Entretanto, salta aos olhos o fato de que Sherman nos esteja sugerindo para criarmos narrativas a partir do que inegavelmente são suas próprias narrativas sobre a vida da mulher norte-americana. Narrativas suas que são apresentações de estereótipos do feminino, portanto imagens que não existem na realidade. (as três imagens acima datam de 1981, respectivamente, Untitled Film Still #86; Untitled #87; Untitled #91)

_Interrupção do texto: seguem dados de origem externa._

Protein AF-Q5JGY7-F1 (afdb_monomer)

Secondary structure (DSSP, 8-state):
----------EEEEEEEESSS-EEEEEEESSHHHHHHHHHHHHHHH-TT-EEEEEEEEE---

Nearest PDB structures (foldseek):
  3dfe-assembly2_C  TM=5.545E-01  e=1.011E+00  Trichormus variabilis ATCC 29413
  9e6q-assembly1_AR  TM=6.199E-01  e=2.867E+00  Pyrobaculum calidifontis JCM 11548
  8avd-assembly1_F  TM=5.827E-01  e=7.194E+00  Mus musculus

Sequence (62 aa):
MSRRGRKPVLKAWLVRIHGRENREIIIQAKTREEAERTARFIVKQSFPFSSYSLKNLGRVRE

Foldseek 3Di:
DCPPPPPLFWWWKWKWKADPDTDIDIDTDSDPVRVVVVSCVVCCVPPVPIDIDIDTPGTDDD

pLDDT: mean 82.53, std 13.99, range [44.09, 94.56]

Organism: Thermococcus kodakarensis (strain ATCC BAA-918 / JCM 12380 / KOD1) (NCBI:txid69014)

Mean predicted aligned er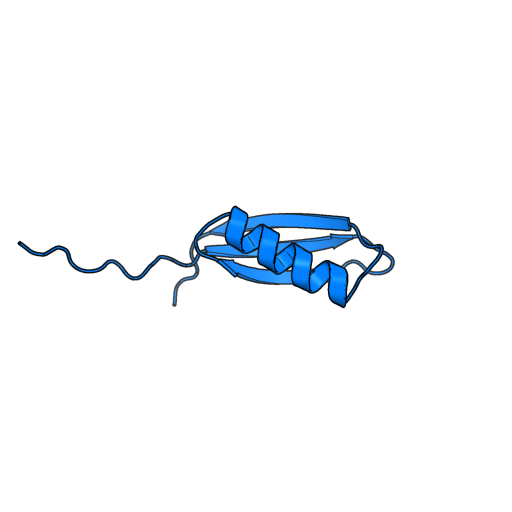ror: 7.17 Å

Structure (mmCIF, N/CA/C/O backbone):
data_AF-Q5JGY7-F1
#
_entry.id   AF-Q5JGY7-F1
#
loop_
_atom_site.group_PDB
_atom_site.id
_atom_site.type_symbol
_atom_site.label_atom_id
_atom_site.label_alt_id
_atom_site.label_comp_id
_atom_site.label_asym_id
_atom_site.label_entity_id
_atom_site.label_seq_id
_atom_site.pdbx_PDB_ins_code
_atom_site.Cartn_x
_atom_site.Cartn_y
_atom_site.Cartn_z
_atom_site.occupancy
_atom_site.B_iso_or_equiv
_atom_site.auth_seq_id
_atom_site.auth_comp_id
_atom_site.auth_asym_id
_atom_site.auth_atom_id
_atom_site.pdbx_PDB_model_num
ATOM 1 N N . MET A 1 1 ? -21.597 -5.797 31.207 1.00 44.09 1 MET A N 1
ATOM 2 C CA . MET A 1 1 ? -20.322 -5.603 30.481 1.00 44.09 1 MET A CA 1
ATOM 3 C C . MET A 1 1 ? -20.454 -6.190 29.084 1.00 44.09 1 MET A C 1
ATOM 5 O O . MET A 1 1 ? -20.322 -7.391 28.929 1.00 44.09 1 MET A O 1
ATOM 9 N N . SER A 1 2 ? -20.729 -5.369 28.073 1.00 48.50 2 SER A N 1
ATOM 10 C CA . SER A 1 2 ? -20.837 -5.840 26.686 1.00 48.50 2 SER A CA 1
ATOM 11 C C . SER A 1 2 ? -19.847 -5.067 25.828 1.00 48.50 2 SER A C 1
ATOM 13 O O . SER A 1 2 ? -20.229 -4.165 25.087 1.00 48.50 2 SER A O 1
ATOM 15 N N . ARG A 1 3 ? -18.551 -5.397 25.926 1.00 48.91 3 ARG A N 1
ATOM 16 C CA . ARG A 1 3 ? -17.582 -5.003 24.892 1.00 48.91 3 ARG A CA 1
ATOM 17 C C . ARG A 1 3 ? -17.882 -5.855 23.658 1.00 48.91 3 ARG A C 1
ATOM 19 O O . ARG A 1 3 ? -17.187 -6.825 23.385 1.00 48.91 3 ARG A O 1
ATOM 26 N N . ARG A 1 4 ? -18.981 -5.542 22.955 1.00 52.56 4 ARG A N 1
ATOM 27 C CA . ARG A 1 4 ? -19.278 -6.105 21.632 1.00 52.56 4 ARG A CA 1
ATOM 28 C C . ARG A 1 4 ? -18.059 -5.807 20.768 1.00 52.56 4 ARG A C 1
ATOM 30 O O . ARG A 1 4 ? -17.786 -4.642 20.479 1.00 52.56 4 ARG A O 1
ATOM 37 N N . GLY A 1 5 ? -17.304 -6.853 20.445 1.00 53.62 5 GLY A N 1
ATOM 38 C CA . GLY A 1 5 ? -16.126 -6.799 19.595 1.00 53.62 5 GLY A CA 1
ATOM 39 C C . GLY A 1 5 ? -16.509 -6.228 18.242 1.00 53.62 5 GLY A C 1
ATOM 40 O O . GLY A 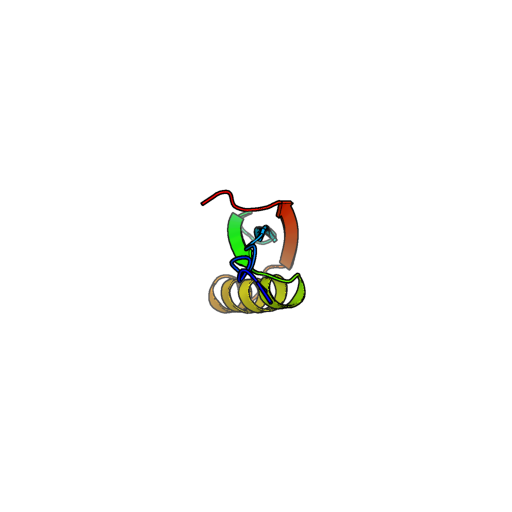1 5 ? -16.969 -6.946 17.359 1.00 53.62 5 GLY A O 1
ATOM 41 N N . ARG A 1 6 ? -16.368 -4.910 18.084 1.00 54.03 6 ARG A N 1
ATOM 42 C CA . ARG A 1 6 ? -16.500 -4.258 16.787 1.00 54.03 6 ARG A CA 1
ATOM 43 C C . ARG A 1 6 ? -15.416 -4.889 15.919 1.00 54.03 6 ARG A C 1
ATOM 45 O O . ARG A 1 6 ? -14.237 -4.694 16.219 1.00 54.03 6 ARG A O 1
ATOM 52 N N . LYS A 1 7 ? -15.810 -5.692 14.916 1.00 60.81 7 LYS A N 1
ATOM 53 C CA . LYS A 1 7 ? -14.880 -6.263 13.930 1.00 60.81 7 LYS A CA 1
ATOM 54 C C . LYS A 1 7 ? -13.900 -5.154 13.526 1.00 60.81 7 LYS A C 1
ATOM 56 O O . LYS A 1 7 ? -14.358 -4.026 13.295 1.00 60.81 7 LYS A O 1
ATOM 61 N N . PRO A 1 8 ? -12.580 -5.411 13.515 1.00 64.88 8 PRO A N 1
ATOM 62 C CA . PRO A 1 8 ? -11.618 -4.387 13.146 1.00 64.88 8 PRO A CA 1
ATOM 63 C C . PRO A 1 8 ? -11.989 -3.872 11.757 1.00 64.88 8 PRO A C 1
ATOM 65 O O . PRO A 1 8 ? -12.012 -4.633 10.796 1.00 64.88 8 PRO A O 1
ATOM 68 N N . VAL A 1 9 ? -12.357 -2.594 11.679 1.00 74.12 9 VAL A N 1
ATOM 69 C CA . VAL A 1 9 ? -12.882 -2.010 10.446 1.00 74.12 9 VAL A CA 1
ATOM 70 C C . VAL A 1 9 ? -11.722 -1.856 9.474 1.00 74.12 9 VAL A C 1
ATOM 72 O O . VAL A 1 9 ? -10.922 -0.926 9.601 1.00 74.12 9 VAL A O 1
ATOM 75 N N . LEU A 1 10 ? -11.627 -2.782 8.525 1.00 84.62 10 LEU A N 1
ATOM 76 C CA . LEU A 1 10 ? -10.685 -2.686 7.423 1.00 84.62 10 LEU A CA 1
ATOM 77 C C . LEU A 1 10 ? -11.060 -1.489 6.545 1.00 84.62 10 LEU A C 1
ATOM 79 O O . LEU A 1 10 ? -12.231 -1.219 6.256 1.00 84.62 10 LEU A O 1
ATOM 83 N N . LYS A 1 11 ? -10.042 -0.731 6.149 1.00 87.69 11 LYS A N 1
ATOM 84 C CA . LYS A 1 11 ? -10.173 0.389 5.222 1.00 87.69 11 LYS A CA 1
ATOM 85 C C . LYS A 1 11 ? -9.554 -0.011 3.893 1.00 87.69 11 LYS A C 1
ATOM 87 O O . LYS A 1 11 ? -8.520 -0.678 3.875 1.00 87.69 11 LYS A O 1
ATOM 92 N N . ALA A 1 12 ? -10.182 0.405 2.801 1.00 91.25 12 ALA A N 1
ATOM 93 C CA . ALA A 1 12 ? -9.608 0.280 1.474 1.00 91.25 12 ALA A CA 1
ATOM 94 C C . ALA A 1 12 ? -8.588 1.396 1.274 1.00 91.25 12 ALA A C 1
ATOM 96 O O . ALA A 1 12 ? -8.848 2.566 1.566 1.00 91.25 12 ALA A O 1
ATOM 97 N N . TRP A 1 13 ? -7.438 1.031 0.734 1.00 93.25 13 TRP A N 1
ATOM 98 C CA . TRP A 1 13 ? -6.378 1.948 0.364 1.00 93.25 13 TRP A CA 1
ATOM 99 C C . TRP A 1 13 ? -6.016 1.708 -1.093 1.00 93.25 13 TRP A C 1
ATOM 101 O O . TRP A 1 13 ? -5.659 0.598 -1.476 1.00 93.25 13 TRP A O 1
ATOM 111 N N . LEU A 1 14 ? -6.114 2.757 -1.899 1.00 93.12 14 LEU A N 1
ATOM 112 C CA . LEU A 1 14 ? -5.642 2.773 -3.270 1.00 93.12 14 LEU A CA 1
ATOM 113 C C . LEU A 1 14 ? -4.144 3.050 -3.271 1.00 93.12 14 LEU A C 1
ATOM 115 O O . LEU A 1 14 ? -3.701 4.104 -2.814 1.00 93.12 14 LEU A O 1
ATOM 119 N N . VAL A 1 15 ? -3.380 2.115 -3.805 1.00 93.44 15 VAL A N 1
ATOM 120 C CA . VAL A 1 15 ? -1.957 2.247 -4.083 1.00 93.44 15 VAL A CA 1
ATOM 121 C C . VAL A 1 15 ? -1.816 2.564 -5.561 1.00 93.44 15 VAL A C 1
ATOM 123 O O . VAL A 1 15 ? -2.139 1.733 -6.407 1.00 93.44 15 VAL A O 1
AT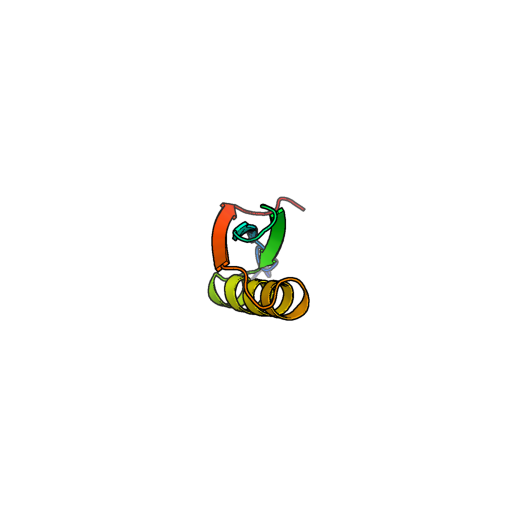OM 126 N N . ARG A 1 16 ? -1.342 3.766 -5.878 1.00 93.38 16 ARG A N 1
ATOM 127 C CA . ARG A 1 16 ? -1.010 4.156 -7.252 1.00 93.38 16 ARG A CA 1
ATOM 128 C C . ARG A 1 16 ? 0.483 4.041 -7.441 1.00 93.38 16 ARG A C 1
ATOM 130 O O . ARG A 1 16 ? 1.230 4.72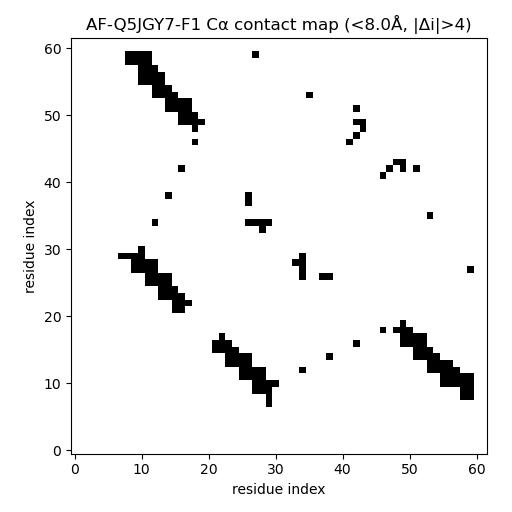2 -6.740 1.00 93.38 16 ARG A O 1
ATOM 137 N N . ILE A 1 17 ? 0.888 3.186 -8.359 1.00 92.31 17 ILE A N 1
ATOM 138 C CA . ILE A 1 17 ? 2.273 2.924 -8.715 1.00 92.31 17 ILE A CA 1
ATOM 139 C C . ILE A 1 17 ? 2.579 3.767 -9.945 1.00 92.31 17 ILE A C 1
ATOM 141 O O . ILE A 1 17 ? 1.898 3.648 -10.962 1.00 92.31 17 ILE A O 1
ATOM 145 N N . HIS A 1 18 ? 3.587 4.622 -9.818 1.00 87.56 18 HIS A N 1
ATOM 146 C CA . HIS A 1 18 ? 4.073 5.522 -10.855 1.00 87.56 18 HIS A CA 1
ATOM 147 C C . HIS A 1 18 ? 5.436 5.013 -11.311 1.00 87.56 18 HIS A C 1
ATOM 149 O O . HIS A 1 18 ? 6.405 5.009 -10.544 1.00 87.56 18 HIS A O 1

Pelo fato de que suas fotografias transformam o espectador em cúmplice no ato que constrói a mulher representada como uma imagem, a ideologia inerente nesse ato estético é revelada (ao lado, Cindy Sherman como ela mesma, 2004). O que Cindy nos pede então é que criemos ficções a partir de suas ficções. Oscilações entre identidades fixas: eu existo ou sou uma mera repetição de uma imagem? Eu sou humano ou animal? Sou feminina ou masculina? Sou humana ou sou uma boneca? No final, acabamos interagindo com essas ficções como se fossem de fato reais (6). Mas não é exatamente este o dilema da cultura contemporânea?

Leia também:

As Mulheres de Luis Buñuel
Luis Buñuel, Incurável Indiscreto

Notas:

1. Entrevista ao jornal New York Times, 01/02/1990, A Portraitist's Romp Through Art History.
2. FELIX, Zdenek. The Latent Horror of Cindy Sherman’s Images IN FELIX, Zdenek; SCHWANDER, Martin (eds.). Cindy Sherman. Photographic Work 1975-1995. London/Munich: Schirmer Art Books/Mosel, 1995. Pp. 9-10. Catálogo de exposição.
3. PHILIPS, Richard. An Artist To Be Taken Seriously. 1999, World Socialist Web.
Disponível em: http://www.wsws.org/articles/1999/aug1999/sher-a18.shtml Acessado em: 20/05/2008.
4. Idem.
5. FELIX, Zdenek; SCHWANDER, Martin (eds). Op. Cit., p. 7.
6. BRONFEN, Elisabeth. The Other Self of the Imagination: Cindy Sherman’s Hysterical Performance IN FELIX, Zdenek; SCHWANDER, Martin (eds.). Op. Cit., P. 23-6.